### PROBLEM STATEMENT:
The required output is the exact run of lines below that opens at the line with "ATOM 184 C C" and closes at the line with "ATOM 192 C C".

[Records drawn from a dataset]
※ ※ ※

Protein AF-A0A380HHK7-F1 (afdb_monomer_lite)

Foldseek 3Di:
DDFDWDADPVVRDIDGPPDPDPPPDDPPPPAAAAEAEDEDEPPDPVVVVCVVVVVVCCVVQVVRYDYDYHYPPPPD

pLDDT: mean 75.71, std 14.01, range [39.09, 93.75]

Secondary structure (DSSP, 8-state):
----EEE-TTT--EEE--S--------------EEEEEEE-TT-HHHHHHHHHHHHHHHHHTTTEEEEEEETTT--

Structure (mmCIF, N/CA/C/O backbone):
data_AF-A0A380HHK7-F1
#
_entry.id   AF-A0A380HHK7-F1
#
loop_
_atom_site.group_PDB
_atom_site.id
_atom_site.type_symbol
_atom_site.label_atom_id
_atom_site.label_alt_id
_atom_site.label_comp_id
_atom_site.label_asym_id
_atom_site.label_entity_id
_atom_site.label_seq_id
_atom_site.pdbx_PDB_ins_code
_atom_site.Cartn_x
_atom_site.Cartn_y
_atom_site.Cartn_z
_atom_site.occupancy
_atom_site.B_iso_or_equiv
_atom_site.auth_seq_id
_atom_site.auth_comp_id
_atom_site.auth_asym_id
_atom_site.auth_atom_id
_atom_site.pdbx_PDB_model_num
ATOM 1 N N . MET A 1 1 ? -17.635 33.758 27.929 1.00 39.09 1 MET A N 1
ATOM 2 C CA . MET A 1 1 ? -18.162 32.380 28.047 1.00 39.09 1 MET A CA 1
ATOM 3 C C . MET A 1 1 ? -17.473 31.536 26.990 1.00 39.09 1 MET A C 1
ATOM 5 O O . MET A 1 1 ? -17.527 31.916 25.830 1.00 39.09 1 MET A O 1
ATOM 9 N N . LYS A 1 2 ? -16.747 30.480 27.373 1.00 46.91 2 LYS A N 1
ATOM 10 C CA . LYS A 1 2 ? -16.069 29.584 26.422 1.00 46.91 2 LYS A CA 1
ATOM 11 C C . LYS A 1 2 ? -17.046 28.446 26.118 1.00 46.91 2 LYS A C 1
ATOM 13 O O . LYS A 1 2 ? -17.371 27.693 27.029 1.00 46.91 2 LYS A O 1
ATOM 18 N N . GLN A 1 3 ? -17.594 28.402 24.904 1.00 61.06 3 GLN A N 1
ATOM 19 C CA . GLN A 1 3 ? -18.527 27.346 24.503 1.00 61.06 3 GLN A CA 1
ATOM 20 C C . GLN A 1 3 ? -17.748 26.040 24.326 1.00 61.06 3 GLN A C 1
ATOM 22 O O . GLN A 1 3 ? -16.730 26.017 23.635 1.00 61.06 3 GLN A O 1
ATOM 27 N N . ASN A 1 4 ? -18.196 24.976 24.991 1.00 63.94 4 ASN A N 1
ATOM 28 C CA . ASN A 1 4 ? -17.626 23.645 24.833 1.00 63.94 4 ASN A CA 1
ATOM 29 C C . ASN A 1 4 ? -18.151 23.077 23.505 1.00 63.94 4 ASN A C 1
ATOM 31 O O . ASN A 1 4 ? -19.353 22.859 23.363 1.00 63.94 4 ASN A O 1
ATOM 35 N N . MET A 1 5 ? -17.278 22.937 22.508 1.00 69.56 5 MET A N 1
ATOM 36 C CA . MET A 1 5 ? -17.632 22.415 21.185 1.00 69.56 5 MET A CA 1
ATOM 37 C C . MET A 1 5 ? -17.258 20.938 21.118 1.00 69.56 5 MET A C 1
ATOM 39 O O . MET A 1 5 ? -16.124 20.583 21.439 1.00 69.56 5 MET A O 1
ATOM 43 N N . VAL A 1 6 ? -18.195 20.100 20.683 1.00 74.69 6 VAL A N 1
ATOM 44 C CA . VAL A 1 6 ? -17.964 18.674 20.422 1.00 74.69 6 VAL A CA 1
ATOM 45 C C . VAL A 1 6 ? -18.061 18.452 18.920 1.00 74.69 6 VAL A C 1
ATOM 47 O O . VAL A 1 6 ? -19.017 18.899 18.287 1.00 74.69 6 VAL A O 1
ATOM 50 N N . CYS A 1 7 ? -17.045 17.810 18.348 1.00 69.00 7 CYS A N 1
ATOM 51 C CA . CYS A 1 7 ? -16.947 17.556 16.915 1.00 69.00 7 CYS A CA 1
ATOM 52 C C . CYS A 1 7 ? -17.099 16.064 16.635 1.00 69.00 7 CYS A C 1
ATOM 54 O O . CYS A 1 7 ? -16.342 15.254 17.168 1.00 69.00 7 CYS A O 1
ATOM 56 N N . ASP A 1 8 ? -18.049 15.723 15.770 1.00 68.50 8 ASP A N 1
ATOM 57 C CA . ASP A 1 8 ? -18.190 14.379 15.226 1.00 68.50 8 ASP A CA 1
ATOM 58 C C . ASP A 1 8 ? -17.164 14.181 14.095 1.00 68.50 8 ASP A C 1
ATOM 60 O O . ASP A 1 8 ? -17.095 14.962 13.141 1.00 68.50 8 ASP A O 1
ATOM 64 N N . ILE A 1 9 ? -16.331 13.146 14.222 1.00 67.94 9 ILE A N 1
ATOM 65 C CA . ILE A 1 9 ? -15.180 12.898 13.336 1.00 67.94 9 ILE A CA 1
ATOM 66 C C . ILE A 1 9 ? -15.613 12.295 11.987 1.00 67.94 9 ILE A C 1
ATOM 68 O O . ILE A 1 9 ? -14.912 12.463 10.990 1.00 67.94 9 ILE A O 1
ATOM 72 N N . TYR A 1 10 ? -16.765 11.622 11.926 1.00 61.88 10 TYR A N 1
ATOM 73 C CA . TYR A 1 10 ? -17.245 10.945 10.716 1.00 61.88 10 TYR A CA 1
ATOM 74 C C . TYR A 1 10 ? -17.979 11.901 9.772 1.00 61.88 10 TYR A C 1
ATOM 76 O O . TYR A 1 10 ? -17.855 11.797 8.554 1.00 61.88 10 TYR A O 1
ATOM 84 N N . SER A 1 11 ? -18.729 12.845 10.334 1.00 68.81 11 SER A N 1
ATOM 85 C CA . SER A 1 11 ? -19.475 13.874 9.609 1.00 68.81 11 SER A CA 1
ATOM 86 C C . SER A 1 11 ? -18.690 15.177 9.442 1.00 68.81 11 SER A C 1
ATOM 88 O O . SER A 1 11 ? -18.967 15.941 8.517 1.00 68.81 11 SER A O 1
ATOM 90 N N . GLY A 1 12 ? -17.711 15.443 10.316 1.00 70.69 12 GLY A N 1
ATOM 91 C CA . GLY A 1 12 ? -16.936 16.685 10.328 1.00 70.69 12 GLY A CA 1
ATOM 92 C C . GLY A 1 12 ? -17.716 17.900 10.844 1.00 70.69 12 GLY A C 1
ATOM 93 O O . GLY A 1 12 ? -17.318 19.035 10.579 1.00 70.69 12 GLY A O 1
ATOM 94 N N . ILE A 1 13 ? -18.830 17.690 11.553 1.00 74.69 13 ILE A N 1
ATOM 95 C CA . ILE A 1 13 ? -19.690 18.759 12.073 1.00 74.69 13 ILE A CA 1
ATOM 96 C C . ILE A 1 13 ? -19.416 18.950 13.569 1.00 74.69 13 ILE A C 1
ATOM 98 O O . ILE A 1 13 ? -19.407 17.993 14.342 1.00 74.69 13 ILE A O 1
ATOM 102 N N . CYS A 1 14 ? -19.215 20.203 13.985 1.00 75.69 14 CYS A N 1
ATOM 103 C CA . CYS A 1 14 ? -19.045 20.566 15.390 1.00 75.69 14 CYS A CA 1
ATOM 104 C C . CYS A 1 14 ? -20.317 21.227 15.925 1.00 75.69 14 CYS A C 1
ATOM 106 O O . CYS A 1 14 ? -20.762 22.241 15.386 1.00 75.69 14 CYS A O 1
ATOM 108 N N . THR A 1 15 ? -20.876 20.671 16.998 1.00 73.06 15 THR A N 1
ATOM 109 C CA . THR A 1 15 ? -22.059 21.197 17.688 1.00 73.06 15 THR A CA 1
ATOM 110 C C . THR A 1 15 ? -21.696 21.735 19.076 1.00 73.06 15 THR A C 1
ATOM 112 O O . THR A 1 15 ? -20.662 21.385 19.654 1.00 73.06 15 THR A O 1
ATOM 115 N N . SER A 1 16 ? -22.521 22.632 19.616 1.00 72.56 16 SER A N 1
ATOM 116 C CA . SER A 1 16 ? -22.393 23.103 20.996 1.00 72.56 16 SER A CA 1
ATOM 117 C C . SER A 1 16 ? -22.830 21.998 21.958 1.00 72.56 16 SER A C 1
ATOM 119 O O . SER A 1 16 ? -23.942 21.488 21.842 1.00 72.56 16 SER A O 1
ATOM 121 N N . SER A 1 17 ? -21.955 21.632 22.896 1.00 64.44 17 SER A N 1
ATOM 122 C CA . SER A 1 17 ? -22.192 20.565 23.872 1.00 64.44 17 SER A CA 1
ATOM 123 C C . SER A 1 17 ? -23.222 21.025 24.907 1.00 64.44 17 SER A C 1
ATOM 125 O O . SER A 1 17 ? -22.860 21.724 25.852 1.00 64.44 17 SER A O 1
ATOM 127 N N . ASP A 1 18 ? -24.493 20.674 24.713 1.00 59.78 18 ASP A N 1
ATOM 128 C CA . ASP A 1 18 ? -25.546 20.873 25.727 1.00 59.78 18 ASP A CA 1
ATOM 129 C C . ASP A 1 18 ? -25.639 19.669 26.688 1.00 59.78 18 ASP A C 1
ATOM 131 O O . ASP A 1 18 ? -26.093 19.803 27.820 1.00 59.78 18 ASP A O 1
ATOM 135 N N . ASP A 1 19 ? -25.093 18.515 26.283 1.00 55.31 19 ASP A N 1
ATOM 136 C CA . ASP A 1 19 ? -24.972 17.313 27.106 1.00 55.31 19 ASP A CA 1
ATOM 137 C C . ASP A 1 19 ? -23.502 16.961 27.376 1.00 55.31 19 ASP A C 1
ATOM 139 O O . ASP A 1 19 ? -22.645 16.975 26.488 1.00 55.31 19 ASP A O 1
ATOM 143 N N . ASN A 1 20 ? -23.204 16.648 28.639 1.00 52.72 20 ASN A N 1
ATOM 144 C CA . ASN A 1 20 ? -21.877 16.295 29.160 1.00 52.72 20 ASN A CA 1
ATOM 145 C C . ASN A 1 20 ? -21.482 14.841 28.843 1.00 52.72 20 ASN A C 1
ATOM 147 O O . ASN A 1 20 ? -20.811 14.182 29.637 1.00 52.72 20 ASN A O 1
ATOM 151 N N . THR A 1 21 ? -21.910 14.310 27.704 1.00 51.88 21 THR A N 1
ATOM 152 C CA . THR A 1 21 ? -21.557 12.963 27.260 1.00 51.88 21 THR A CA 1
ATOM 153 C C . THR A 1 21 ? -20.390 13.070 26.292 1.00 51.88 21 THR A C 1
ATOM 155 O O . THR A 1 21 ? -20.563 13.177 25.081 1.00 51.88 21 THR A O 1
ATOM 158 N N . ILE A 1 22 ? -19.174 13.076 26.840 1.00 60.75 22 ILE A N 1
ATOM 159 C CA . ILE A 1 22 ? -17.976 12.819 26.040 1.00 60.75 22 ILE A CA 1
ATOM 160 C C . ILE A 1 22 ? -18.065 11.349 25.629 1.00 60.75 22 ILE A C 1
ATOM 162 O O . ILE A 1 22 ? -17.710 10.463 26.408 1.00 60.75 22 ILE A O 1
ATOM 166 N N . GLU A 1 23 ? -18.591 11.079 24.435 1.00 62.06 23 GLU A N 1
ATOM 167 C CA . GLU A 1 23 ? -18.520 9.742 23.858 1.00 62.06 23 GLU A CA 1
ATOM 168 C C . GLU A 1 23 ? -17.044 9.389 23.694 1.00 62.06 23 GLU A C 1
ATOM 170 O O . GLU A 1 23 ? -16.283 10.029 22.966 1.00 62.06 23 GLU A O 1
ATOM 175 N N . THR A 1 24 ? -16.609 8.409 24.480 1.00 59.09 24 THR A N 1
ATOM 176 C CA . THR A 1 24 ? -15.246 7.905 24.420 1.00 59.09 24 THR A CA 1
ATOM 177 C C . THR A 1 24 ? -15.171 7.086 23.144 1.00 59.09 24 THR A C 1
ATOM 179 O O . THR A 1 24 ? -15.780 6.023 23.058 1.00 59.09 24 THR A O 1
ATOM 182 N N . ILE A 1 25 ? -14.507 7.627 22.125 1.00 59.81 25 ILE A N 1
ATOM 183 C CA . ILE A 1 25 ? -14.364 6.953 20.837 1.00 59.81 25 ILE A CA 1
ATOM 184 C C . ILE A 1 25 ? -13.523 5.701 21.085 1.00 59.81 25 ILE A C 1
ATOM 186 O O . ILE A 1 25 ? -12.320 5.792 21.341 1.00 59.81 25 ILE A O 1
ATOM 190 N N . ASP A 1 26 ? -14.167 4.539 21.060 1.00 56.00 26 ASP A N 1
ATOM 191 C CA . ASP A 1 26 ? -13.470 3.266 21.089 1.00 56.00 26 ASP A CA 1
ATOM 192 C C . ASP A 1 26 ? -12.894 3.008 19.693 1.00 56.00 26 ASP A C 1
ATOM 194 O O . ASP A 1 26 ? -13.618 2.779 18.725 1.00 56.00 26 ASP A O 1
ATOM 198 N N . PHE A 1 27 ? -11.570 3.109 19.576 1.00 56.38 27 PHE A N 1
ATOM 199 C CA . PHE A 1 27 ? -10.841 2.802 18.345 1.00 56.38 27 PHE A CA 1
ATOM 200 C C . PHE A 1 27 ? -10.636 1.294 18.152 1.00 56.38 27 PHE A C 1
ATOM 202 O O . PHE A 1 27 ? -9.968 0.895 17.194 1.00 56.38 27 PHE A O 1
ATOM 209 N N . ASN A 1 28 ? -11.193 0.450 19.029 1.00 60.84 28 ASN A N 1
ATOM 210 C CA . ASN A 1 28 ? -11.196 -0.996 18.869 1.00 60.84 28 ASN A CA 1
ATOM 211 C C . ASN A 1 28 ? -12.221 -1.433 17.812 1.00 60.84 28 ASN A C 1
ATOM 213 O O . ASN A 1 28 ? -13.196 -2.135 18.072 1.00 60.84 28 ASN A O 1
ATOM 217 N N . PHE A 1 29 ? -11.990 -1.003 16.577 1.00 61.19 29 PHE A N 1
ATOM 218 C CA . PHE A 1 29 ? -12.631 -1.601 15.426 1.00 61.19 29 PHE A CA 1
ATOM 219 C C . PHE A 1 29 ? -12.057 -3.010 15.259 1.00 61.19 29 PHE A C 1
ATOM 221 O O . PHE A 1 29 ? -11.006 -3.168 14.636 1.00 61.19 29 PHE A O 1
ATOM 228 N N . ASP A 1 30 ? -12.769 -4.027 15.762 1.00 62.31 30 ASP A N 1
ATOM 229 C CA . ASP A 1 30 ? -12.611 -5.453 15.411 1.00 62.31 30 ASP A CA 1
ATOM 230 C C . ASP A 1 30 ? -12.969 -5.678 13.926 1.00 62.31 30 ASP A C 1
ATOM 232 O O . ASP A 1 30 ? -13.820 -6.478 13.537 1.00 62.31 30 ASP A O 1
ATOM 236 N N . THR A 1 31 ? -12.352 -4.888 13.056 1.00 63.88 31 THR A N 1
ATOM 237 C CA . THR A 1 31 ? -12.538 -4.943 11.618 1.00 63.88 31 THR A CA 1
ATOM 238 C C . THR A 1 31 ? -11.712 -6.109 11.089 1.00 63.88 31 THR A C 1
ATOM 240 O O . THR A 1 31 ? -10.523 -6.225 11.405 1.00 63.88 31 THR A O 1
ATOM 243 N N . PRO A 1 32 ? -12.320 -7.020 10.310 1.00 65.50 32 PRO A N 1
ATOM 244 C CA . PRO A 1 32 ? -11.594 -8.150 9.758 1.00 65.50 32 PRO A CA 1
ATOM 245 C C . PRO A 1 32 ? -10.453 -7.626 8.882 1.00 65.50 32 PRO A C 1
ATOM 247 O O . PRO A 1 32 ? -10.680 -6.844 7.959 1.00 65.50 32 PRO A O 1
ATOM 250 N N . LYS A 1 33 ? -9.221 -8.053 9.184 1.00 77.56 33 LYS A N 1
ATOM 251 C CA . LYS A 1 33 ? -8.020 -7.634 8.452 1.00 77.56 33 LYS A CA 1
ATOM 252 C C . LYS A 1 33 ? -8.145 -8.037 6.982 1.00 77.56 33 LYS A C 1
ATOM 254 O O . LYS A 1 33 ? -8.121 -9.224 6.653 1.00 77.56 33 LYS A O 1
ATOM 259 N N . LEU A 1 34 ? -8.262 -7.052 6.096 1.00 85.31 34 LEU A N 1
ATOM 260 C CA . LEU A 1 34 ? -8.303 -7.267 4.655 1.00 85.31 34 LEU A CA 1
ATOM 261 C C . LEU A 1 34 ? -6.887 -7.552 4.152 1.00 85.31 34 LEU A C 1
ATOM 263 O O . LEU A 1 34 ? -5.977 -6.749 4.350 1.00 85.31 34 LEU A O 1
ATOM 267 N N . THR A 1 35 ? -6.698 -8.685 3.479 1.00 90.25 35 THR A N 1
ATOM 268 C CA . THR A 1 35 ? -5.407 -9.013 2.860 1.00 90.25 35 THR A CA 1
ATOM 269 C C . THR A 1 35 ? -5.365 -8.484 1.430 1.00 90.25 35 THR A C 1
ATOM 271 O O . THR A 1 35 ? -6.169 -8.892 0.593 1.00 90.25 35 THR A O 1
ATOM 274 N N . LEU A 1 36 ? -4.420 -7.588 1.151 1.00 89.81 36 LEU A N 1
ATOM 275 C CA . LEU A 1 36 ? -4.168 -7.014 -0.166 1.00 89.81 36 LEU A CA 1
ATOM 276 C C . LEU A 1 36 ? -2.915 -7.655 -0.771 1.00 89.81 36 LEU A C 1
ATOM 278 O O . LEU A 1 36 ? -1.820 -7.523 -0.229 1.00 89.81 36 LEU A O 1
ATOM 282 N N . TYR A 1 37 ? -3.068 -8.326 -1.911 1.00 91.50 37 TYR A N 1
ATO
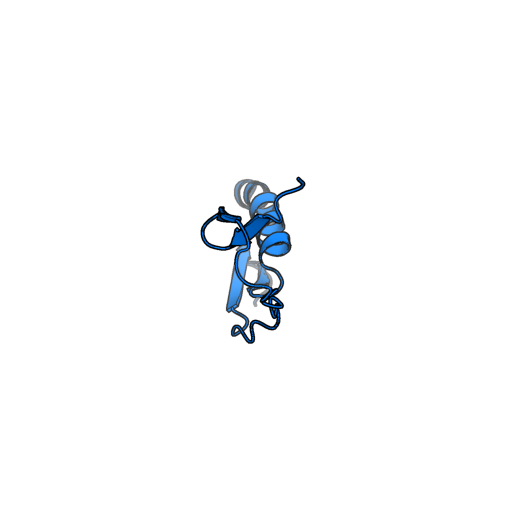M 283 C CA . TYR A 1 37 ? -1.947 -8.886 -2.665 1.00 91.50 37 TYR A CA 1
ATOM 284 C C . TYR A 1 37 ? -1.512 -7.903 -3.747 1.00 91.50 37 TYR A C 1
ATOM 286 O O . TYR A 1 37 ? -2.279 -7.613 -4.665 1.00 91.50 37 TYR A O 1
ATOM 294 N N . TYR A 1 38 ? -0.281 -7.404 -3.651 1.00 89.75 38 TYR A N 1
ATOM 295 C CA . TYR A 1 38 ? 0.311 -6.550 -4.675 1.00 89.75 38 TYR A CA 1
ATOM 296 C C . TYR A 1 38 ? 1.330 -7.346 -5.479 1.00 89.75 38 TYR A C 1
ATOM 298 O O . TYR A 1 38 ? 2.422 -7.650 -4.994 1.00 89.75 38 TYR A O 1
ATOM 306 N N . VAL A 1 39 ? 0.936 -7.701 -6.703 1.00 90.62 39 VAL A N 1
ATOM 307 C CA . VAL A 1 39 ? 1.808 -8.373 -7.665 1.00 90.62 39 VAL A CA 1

※ ※ ※

### TASK SOLUTION:
ATOM 184 C C . ILE A 1 25 ? -13.523 5.701 21.085 1.00 59.81 25 ILE A C 1
ATOM 186 O O . ILE A 1 25 ? -12.320 5.792 21.341 1.00 59.81 25 ILE A O 1
ATOM 190 N N . ASP A 1 26 ? -14.167 4.539 21.060 1.00 56.00 26 ASP A N 1
ATOM 191 C CA . ASP A 1 26 ? -13.470 3.266 21.089 1.00 56.00 26 ASP A CA 1
ATOM 192 C C . ASP A 1 26 ? -12.894 3.008 19.693 1.00 56.00 26 ASP A C 1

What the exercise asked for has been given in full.